A team of scientists at Delft University of Technology in the Netherlands have developed a technology that uses chlorine atoms to read and write data, enabling extremely dense storage to be constructed. The prototype device can store just a single kilobyte of data, but if it was scaled up to one square centimeter, it would have a capacity of 10 terabytes.
Nature published an article on the research, which explains the technology with the help of Delft physicist Sander Otte, the lead author of the study. Otte characterized the device as “by far the largest assembly on an atomic scale that’s ever been created,” adding “it outperforms state-of-the-art hard disk drives by orders of magnitude in data capacity.”
The technology is based on a rather simple set-up: chlorine atoms are arranged into square grids on a copper surface. A bit is essentially made up of two slots on the surface. The presence of a chlorine atom in one of the two slots indicates a “1,” while two empty slots indicate a “0.” The tricky part is manipulating the chlorine atoms, which is done with a scanning tunneling microscope that includes a sharp needle to probe the atoms and move them from one slot to another.
Source: Delft University of Technology
This is not exactly high bandwidth storage though. Even though the scientists have added a technique to optimize accessing the bit patterns, according to the Nature article, the process takes “a few hours to read or write.”
The other big drawback is that the device must be kept extremely cold, -196C (-321F) to be specific, which requires the use of liquid nitrogen as a coolant.
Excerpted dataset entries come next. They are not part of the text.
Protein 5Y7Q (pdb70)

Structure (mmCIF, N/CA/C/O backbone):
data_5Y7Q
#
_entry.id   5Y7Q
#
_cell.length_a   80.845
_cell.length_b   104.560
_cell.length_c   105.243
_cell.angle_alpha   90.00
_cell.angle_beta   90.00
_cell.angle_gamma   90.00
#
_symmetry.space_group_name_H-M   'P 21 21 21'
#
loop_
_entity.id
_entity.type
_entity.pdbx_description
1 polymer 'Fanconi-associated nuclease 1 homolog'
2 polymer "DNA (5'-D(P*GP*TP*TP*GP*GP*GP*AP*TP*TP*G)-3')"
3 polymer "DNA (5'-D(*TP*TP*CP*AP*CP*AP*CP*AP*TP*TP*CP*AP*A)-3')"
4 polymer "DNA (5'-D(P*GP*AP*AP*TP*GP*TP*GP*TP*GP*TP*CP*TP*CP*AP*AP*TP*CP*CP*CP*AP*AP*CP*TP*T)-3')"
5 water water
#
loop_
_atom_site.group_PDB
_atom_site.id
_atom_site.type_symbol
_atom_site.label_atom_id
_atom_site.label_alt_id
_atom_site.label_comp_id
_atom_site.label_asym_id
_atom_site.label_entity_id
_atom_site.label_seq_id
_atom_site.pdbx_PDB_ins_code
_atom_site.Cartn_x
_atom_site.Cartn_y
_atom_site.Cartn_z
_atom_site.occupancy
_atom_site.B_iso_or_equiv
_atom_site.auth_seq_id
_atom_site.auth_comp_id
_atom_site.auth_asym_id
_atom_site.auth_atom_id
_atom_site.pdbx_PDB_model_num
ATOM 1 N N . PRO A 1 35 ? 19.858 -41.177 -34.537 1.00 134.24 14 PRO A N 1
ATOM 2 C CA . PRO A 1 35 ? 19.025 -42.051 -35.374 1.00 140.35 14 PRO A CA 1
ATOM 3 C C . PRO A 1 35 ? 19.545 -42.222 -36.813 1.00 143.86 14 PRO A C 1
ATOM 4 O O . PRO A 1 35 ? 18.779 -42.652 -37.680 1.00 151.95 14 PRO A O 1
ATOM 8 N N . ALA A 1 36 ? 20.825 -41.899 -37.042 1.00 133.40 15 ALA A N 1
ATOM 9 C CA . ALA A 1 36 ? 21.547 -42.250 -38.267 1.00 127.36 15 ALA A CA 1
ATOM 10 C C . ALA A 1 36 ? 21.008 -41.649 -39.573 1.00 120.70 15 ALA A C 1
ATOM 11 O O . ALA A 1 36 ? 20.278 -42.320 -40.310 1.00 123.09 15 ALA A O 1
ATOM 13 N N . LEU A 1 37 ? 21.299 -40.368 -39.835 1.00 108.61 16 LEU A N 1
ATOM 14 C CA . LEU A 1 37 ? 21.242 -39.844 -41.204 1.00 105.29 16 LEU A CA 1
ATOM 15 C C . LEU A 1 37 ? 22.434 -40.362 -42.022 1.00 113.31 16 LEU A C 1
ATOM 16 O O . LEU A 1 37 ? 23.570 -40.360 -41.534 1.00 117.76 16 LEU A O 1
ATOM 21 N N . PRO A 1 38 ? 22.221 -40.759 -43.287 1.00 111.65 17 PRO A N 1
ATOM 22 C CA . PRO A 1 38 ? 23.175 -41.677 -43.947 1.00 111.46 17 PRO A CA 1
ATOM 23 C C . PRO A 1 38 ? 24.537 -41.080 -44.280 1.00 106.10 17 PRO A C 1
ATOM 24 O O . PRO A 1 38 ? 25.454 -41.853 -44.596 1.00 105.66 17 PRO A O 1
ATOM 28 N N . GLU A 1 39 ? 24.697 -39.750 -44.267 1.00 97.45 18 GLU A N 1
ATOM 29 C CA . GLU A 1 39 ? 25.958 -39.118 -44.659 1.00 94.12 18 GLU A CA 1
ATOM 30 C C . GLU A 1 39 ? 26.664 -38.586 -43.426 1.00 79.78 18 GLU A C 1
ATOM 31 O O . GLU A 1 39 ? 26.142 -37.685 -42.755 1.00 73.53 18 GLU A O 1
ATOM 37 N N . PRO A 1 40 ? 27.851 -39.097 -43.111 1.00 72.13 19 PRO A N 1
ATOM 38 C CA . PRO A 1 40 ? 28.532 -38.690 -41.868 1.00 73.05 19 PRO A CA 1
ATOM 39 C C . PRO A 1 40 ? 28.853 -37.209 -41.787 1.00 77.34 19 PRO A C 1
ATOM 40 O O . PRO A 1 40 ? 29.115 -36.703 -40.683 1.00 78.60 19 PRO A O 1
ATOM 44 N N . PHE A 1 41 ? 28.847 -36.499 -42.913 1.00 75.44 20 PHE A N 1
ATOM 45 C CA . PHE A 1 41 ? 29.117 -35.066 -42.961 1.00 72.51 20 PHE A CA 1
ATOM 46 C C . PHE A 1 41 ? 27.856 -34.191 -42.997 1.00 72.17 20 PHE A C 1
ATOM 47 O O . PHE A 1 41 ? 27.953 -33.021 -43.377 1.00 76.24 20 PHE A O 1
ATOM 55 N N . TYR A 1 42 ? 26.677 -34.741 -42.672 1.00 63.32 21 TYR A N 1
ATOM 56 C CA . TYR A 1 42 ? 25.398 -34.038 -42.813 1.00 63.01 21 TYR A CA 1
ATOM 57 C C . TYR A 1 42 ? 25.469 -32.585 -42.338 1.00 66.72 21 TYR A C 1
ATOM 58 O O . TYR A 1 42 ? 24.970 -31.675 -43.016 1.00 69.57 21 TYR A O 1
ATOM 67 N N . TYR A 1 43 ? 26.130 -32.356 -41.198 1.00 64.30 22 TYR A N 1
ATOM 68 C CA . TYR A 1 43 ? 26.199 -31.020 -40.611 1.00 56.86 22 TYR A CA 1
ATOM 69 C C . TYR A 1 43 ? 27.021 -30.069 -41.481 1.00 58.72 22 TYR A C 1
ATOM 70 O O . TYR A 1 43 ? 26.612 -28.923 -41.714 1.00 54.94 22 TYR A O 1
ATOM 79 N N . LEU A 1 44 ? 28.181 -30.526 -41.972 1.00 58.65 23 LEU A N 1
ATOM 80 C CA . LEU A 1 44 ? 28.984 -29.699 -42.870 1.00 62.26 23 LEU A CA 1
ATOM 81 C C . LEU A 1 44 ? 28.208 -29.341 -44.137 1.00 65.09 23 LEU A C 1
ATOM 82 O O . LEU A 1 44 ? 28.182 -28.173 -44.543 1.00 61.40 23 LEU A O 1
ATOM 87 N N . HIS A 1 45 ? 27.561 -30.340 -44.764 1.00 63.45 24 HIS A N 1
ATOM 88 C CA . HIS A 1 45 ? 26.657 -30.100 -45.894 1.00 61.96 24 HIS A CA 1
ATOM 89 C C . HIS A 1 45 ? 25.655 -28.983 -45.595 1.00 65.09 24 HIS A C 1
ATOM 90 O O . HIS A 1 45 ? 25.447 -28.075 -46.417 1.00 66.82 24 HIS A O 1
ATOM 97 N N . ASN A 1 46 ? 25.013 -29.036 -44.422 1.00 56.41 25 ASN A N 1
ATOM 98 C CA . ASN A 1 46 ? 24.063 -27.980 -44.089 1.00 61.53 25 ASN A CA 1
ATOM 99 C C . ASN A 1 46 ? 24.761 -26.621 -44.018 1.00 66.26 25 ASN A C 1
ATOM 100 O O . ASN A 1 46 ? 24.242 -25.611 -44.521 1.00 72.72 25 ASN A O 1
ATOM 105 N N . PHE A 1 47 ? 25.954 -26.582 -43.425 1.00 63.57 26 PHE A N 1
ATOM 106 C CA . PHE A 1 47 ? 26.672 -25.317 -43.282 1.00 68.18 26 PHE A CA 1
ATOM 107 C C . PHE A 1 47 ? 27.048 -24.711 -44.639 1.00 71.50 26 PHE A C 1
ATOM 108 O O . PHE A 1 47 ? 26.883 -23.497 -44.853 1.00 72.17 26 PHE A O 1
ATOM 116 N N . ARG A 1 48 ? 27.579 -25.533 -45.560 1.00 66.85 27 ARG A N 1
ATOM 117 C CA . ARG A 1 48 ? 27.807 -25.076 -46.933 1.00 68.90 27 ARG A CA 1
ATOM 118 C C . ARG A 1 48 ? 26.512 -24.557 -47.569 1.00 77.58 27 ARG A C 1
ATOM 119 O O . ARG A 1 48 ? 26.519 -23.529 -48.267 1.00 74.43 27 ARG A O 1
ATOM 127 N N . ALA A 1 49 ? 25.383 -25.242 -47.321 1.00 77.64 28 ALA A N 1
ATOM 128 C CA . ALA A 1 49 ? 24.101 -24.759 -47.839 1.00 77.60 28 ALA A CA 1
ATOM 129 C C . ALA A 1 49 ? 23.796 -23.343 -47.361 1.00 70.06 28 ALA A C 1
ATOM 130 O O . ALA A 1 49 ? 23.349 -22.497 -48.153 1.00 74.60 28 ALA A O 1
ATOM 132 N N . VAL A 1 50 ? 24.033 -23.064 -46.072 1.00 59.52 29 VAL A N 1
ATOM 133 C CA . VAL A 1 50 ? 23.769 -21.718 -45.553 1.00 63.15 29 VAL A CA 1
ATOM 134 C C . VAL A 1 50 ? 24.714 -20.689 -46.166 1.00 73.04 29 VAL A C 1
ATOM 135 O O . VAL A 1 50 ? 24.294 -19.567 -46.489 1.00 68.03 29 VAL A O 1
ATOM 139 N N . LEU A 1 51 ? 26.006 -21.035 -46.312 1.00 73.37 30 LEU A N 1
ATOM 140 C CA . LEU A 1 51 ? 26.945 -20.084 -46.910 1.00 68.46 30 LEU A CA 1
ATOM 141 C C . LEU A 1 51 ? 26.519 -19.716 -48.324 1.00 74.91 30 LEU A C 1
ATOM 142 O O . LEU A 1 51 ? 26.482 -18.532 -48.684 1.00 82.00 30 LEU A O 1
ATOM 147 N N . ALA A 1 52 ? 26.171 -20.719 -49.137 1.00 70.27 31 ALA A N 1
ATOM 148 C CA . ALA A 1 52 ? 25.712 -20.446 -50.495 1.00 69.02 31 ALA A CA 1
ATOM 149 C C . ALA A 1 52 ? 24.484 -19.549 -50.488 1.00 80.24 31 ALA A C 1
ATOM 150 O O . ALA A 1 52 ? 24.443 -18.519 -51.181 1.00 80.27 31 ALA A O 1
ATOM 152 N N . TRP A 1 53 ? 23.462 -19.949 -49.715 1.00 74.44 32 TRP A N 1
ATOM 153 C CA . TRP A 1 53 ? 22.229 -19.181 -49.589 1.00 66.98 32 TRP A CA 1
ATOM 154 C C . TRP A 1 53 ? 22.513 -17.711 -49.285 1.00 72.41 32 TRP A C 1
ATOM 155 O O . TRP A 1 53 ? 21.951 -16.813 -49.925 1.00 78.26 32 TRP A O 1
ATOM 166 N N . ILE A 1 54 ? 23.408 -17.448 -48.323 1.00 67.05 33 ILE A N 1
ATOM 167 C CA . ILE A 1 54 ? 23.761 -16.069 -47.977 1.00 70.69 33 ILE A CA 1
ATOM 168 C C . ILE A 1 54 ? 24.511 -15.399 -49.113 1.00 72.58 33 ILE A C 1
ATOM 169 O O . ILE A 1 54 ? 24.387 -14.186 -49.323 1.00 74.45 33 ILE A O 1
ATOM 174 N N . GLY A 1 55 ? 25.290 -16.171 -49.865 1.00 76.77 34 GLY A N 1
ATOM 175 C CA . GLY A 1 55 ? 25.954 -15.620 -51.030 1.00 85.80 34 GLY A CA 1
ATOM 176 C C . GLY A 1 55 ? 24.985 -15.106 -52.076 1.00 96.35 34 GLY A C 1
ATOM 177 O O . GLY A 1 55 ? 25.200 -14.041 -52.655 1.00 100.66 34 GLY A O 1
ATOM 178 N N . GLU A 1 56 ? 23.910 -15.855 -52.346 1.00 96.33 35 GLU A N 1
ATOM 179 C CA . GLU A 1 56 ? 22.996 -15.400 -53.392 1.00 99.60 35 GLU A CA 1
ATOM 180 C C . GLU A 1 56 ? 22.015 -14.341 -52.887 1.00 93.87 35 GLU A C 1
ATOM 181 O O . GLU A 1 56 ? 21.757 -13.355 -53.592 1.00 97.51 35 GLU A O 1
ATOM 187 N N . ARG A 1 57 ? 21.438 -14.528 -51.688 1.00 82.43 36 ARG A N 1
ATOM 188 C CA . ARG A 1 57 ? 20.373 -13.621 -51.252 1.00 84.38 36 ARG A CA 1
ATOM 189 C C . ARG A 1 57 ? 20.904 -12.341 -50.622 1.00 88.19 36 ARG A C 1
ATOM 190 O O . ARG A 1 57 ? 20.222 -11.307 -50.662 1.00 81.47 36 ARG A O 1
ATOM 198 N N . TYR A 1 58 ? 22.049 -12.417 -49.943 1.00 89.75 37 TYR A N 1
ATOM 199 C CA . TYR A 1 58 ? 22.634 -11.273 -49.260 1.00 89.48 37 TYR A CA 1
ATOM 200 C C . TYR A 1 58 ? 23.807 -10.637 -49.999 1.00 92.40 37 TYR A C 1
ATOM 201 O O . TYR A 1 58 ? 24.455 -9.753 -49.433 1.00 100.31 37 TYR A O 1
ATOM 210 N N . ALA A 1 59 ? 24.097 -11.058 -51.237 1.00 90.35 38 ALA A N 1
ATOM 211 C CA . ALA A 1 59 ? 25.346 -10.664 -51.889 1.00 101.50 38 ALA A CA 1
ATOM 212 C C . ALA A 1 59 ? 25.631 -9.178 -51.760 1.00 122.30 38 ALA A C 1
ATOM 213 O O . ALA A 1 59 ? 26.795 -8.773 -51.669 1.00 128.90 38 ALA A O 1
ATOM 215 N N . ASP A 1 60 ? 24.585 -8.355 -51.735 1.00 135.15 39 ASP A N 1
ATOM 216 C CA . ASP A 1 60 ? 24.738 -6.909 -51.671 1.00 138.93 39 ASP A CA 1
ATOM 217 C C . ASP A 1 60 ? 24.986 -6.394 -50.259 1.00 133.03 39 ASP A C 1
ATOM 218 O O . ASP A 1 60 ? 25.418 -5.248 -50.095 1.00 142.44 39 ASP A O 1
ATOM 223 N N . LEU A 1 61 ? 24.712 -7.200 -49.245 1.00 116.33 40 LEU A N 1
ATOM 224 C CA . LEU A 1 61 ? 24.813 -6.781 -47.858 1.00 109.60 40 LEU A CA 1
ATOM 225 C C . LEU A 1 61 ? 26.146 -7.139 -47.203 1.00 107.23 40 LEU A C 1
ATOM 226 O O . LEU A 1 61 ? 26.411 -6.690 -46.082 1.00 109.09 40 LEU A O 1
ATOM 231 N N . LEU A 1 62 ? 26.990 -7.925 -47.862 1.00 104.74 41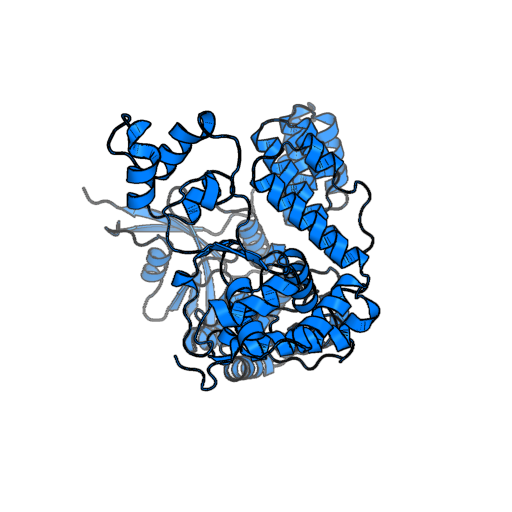 LEU A N 1
ATOM 232 C CA . LEU A 1 62 ? 28.186 -8.465 -47.229 1.00 95.02 41 LEU A CA 1
ATOM 233 C C . LEU A 1 62 ? 29.360 -7.498 -47.359 1.00 98.97 41 LEU A C 1
ATOM 234 O O . LEU A 1 62 ? 29.501 -6.789 -48.360 1.00 94.60 41 LEU A O 1
ATOM 239 N N . ASP A 1 63 ? 30.200 -7.469 -46.321 1.00 104.16 42 ASP A N 1
ATOM 240 C CA . ASP A 1 63 ? 31.395 -6.637 -46.293 1.00 109.38 42 ASP A CA 1
ATOM 241 C C . ASP A 1 63 ? 32.632 -7.449 -46.709 1.00 106.52 42 ASP A C 1
ATOM 242 O O . ASP A 1 63 ? 32.538 -8.586 -47.185 1.00 98.60 42 ASP A O 1
ATOM 247 N N . ASP A 1 64 ? 33.814 -6.855 -46.532 1.00 107.38 43 ASP A N 1
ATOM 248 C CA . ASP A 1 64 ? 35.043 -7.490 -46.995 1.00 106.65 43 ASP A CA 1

As inconvenient as that is, it’s warmer and less expensive than some previous attempts at atomic storage, which relied on liquid helium as a coolant.
Setting aside the performance and cooling issues, the researchers said that if the they could scale their atomic grids into three dimensions, the storage densities would become even more attractive. According to them, a 3D configuration could provide hundreds of terabytes of data in a device the size of a grain of sand, enough to house the entire contents of the US Library of Congress.